__Exercise details__
Transcribe word for word the lines below from the line with "ATOM 10 C CA . LYS" through the line with "ATOM 28 C CA", ends included.
-- Data to use follows --
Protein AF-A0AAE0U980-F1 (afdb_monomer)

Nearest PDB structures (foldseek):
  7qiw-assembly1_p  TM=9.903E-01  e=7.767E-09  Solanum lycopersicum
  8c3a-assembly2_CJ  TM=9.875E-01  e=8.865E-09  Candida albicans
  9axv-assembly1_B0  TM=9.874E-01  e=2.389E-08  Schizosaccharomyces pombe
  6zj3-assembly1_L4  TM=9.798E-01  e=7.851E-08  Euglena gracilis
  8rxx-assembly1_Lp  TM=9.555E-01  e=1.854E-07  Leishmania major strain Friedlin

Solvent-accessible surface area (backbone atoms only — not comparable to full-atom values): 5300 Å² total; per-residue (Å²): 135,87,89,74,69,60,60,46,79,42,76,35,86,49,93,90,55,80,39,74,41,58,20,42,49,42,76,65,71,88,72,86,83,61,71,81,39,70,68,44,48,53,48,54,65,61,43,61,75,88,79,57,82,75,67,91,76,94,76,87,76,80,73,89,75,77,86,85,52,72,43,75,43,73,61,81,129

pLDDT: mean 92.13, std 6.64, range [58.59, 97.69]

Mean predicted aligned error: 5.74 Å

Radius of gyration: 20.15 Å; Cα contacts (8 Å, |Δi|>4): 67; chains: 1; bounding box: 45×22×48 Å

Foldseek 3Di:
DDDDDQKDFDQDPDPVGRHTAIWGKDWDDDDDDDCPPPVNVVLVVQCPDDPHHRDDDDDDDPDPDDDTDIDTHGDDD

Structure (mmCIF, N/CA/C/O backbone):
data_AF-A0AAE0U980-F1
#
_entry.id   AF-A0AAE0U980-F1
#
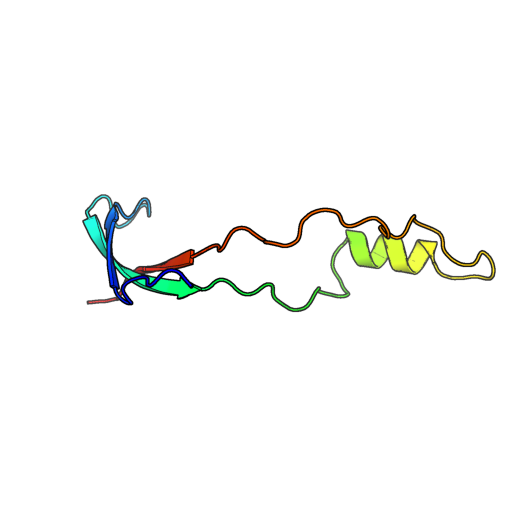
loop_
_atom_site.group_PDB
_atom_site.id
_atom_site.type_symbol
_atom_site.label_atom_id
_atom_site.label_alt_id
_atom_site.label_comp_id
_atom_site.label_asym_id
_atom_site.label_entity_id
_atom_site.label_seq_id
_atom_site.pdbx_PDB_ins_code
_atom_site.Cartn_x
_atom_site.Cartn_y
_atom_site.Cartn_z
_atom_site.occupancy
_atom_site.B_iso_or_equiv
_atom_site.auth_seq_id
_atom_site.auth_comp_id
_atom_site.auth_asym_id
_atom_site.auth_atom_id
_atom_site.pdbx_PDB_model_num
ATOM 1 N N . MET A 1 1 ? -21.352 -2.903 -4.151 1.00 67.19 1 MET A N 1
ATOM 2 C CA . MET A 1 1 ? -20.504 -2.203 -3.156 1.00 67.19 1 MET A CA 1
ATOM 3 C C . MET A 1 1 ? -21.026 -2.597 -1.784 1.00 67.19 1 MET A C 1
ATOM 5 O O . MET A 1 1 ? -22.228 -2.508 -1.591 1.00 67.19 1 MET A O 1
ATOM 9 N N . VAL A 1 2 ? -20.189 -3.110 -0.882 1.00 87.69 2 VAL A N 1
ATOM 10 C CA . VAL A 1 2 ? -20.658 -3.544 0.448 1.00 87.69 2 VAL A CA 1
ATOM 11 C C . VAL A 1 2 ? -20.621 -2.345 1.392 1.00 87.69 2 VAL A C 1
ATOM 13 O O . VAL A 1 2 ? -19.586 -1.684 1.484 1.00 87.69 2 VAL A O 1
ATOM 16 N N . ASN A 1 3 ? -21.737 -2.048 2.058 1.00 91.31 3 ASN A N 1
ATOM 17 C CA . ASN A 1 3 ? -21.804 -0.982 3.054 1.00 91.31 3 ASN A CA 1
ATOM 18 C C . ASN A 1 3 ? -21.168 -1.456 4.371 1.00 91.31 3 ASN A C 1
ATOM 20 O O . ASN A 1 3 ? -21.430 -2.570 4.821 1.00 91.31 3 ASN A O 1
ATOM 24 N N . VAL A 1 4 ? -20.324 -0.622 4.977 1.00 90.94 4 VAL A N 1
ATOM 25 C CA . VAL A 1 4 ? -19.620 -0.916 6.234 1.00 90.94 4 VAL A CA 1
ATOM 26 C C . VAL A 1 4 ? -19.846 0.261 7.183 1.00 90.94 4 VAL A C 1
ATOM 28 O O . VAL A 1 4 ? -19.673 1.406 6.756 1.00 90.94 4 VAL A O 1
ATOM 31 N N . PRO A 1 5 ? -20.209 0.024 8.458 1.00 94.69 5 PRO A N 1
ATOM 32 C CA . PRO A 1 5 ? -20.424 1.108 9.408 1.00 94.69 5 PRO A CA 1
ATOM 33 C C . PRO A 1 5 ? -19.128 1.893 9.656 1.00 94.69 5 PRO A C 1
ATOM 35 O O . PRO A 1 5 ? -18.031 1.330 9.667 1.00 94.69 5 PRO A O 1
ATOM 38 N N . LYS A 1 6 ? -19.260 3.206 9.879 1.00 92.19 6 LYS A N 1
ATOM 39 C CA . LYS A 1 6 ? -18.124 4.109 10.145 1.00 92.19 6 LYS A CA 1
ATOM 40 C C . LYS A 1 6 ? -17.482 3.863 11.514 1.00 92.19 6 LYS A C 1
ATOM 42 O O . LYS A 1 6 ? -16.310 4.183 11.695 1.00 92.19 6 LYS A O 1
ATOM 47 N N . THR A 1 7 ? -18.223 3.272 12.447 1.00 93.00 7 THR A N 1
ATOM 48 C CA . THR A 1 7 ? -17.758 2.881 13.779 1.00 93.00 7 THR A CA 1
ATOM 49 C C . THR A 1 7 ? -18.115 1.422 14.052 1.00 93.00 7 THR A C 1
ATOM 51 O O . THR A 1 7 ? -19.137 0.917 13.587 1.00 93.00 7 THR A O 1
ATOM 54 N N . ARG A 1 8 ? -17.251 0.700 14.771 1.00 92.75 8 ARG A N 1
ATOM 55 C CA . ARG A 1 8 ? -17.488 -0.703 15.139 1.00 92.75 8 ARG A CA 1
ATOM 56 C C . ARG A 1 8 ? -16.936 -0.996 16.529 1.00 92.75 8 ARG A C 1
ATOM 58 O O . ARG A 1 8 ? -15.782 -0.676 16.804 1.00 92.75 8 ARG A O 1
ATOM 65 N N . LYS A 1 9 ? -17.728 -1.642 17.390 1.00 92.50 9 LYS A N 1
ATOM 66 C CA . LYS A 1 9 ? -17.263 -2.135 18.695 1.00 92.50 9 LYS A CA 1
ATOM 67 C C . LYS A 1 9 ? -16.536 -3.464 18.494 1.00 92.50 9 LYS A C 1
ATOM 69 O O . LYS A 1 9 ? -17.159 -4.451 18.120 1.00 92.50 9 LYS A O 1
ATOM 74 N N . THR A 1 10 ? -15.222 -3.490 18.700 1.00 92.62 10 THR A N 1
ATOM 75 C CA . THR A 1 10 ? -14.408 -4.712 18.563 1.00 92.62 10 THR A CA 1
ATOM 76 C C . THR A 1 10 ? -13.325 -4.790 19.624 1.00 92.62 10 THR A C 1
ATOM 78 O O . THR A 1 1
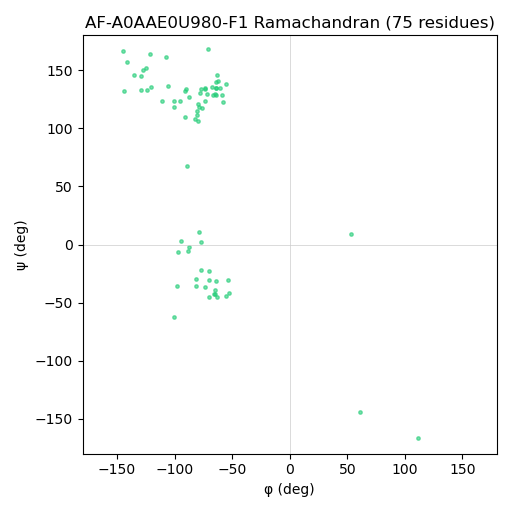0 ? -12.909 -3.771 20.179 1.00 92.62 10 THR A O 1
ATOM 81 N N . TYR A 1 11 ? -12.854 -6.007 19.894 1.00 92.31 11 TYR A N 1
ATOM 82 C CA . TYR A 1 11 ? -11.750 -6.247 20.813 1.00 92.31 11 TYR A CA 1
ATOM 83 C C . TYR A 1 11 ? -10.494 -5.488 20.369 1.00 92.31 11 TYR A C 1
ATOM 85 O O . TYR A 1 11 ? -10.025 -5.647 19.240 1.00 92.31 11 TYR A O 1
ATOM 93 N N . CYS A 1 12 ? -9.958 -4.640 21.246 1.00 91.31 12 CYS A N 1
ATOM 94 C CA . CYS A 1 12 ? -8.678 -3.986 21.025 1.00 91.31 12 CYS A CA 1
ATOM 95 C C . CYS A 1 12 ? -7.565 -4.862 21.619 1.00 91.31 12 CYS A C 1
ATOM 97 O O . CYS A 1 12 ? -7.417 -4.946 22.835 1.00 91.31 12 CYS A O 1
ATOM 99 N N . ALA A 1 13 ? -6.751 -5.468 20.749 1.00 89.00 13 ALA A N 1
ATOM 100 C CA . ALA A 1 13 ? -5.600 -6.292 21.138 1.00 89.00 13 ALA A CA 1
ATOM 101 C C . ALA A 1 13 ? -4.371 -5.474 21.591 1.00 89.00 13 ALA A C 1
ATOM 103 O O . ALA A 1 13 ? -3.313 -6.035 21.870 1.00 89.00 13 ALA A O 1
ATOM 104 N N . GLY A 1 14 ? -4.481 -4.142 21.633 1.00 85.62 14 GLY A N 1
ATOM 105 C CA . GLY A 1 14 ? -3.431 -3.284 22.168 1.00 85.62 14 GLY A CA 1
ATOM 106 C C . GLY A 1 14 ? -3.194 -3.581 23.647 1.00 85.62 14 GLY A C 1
-- Data to use concluded --
-- Data to use follows --
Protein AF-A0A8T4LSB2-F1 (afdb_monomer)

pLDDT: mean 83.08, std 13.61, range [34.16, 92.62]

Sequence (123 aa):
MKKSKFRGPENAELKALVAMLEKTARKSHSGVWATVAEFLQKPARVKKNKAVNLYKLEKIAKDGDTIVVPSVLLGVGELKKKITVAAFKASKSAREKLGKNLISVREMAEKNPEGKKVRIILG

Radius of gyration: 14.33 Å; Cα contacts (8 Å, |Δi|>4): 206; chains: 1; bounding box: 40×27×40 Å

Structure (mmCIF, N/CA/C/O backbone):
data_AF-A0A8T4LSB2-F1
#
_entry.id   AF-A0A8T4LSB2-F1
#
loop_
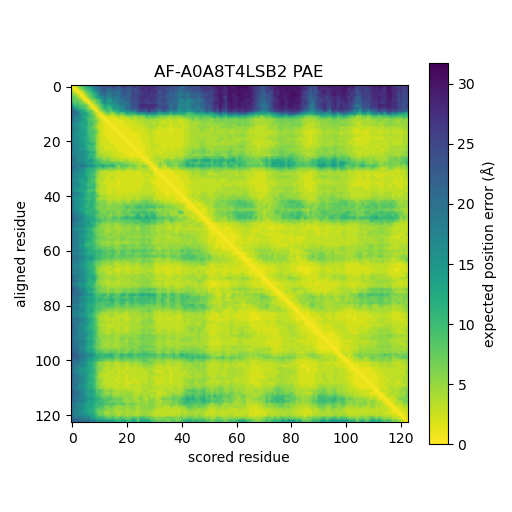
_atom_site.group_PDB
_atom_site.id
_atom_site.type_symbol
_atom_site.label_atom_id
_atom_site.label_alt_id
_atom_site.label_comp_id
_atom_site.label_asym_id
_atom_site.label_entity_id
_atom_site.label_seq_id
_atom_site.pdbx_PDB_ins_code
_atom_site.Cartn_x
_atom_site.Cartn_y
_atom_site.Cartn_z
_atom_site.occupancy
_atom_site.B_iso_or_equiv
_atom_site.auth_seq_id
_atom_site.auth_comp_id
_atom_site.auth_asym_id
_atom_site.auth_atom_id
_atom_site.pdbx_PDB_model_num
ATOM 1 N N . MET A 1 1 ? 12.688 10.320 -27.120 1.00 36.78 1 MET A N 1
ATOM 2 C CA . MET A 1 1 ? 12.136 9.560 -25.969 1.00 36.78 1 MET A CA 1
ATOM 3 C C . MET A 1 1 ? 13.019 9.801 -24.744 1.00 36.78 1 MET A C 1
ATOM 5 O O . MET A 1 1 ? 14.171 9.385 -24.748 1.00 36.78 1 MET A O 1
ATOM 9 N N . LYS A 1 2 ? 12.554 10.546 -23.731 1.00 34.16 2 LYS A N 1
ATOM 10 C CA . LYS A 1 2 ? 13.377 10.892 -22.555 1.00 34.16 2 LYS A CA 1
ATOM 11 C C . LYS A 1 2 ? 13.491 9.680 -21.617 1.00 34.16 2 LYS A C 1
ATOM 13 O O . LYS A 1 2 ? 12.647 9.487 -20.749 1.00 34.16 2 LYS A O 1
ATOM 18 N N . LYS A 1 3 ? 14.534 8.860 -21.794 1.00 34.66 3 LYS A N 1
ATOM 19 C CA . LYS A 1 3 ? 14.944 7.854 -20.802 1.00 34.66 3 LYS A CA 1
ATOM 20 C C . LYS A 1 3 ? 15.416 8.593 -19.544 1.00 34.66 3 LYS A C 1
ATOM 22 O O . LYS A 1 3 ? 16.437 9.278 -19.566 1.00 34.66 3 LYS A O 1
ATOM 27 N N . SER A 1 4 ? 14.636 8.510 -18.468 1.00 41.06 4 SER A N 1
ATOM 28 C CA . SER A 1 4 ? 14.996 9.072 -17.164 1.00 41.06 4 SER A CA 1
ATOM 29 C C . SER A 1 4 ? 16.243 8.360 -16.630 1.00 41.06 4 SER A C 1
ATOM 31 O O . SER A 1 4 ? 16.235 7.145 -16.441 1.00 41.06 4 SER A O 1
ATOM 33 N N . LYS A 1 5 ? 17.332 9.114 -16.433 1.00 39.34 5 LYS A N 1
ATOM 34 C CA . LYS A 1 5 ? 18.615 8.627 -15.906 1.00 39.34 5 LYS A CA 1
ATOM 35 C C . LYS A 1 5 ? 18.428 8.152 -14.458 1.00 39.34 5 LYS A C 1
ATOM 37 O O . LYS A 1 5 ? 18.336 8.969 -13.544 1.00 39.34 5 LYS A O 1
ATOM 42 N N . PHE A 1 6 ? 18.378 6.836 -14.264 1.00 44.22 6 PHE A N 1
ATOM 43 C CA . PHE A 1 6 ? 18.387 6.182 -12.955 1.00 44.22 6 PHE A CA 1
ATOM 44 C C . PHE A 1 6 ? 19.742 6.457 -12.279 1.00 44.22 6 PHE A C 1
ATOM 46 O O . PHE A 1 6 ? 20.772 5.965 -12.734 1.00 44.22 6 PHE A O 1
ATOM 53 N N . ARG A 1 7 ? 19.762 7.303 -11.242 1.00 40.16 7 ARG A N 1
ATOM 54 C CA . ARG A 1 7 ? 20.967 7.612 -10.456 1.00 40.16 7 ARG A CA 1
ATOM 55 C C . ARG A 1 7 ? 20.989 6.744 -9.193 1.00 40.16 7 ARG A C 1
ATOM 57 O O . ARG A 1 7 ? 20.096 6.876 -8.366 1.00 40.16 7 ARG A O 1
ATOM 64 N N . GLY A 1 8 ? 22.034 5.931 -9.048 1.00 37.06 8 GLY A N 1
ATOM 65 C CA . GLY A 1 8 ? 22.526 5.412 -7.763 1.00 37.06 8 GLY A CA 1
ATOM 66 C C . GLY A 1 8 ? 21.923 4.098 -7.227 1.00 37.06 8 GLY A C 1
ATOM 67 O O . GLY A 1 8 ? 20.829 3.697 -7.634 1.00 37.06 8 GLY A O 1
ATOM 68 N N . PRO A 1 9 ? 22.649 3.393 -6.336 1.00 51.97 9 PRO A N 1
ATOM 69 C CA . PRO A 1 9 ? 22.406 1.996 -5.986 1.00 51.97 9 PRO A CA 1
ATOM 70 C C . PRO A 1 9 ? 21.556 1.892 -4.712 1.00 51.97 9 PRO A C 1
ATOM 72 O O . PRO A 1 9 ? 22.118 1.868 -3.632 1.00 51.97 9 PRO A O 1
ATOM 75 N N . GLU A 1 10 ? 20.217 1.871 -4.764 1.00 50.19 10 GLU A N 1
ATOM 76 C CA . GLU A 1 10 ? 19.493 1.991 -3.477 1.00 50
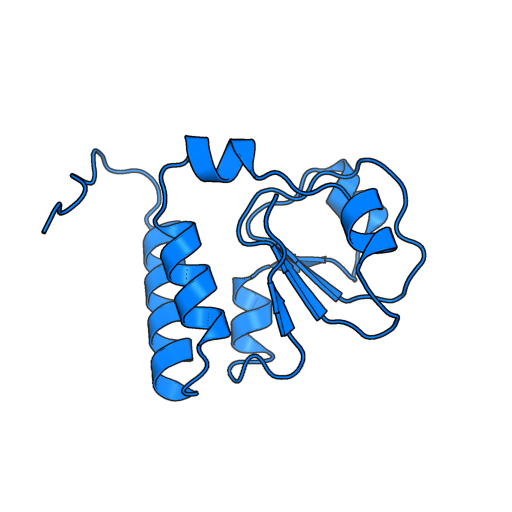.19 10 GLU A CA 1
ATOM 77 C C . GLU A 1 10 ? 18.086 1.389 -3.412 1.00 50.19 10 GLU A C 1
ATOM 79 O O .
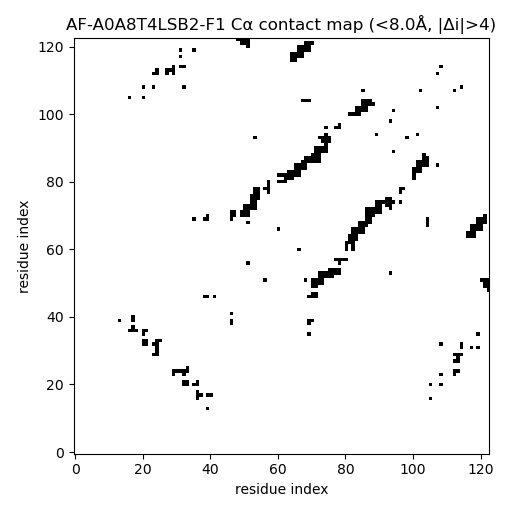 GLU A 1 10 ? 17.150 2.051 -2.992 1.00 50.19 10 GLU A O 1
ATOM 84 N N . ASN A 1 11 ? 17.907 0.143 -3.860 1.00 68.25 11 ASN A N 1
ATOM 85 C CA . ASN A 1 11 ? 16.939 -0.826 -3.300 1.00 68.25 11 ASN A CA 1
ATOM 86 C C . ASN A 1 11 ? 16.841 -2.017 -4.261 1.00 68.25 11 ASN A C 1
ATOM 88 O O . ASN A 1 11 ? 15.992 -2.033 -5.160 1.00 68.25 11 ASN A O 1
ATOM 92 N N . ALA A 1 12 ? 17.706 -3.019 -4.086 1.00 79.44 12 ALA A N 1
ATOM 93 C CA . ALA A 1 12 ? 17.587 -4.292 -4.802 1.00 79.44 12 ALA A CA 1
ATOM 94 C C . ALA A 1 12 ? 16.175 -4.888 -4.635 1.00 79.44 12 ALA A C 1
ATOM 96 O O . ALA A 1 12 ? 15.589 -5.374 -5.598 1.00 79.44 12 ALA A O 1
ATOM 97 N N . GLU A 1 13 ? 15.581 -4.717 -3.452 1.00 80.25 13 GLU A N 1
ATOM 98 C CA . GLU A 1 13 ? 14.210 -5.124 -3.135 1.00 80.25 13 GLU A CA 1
-- Data to use concluded --
__Expected answer__
ATOM 10 C CA . LYS A 1 2 ? 13.377 10.892 -22.555 1.00 34.16 2 LYS A CA 1
ATOM 11 C C . LYS A 1 2 ? 13.491 9.680 -21.617 1.00 34.16 2 LYS A C 1
ATOM 13 O O . LYS A 1 2 ? 12.647 9.487 -20.749 1.00 34.16 2 LYS A O 1
ATOM 18 N N . LYS A 1 3 ? 14.534 8.860 -21.794 1.00 34.66 3 LYS A N 1
ATOM 19 C CA . LYS A 1 3 ? 14.944 7.854 -20.802 1.00 34.66 3 LYS A CA 1
ATOM 20 C C . LYS A 1 3 ? 15.416 8.593 -19.544 1.00 34.66 3 LYS A C 1
ATOM 22 O O . LYS A 1 3 ? 16.437 9.278 -19.566 1.00 34.66 3 LYS A O 1
ATOM 27 N N . SER A 1 4 ? 14.636 8.510 -18.468 1.00 41.06 4 SER A N 1
ATOM 28 C CA . SER A 1 4 ? 14.996 9.072 -17.164 1.00 41.06 4 SER A CA 1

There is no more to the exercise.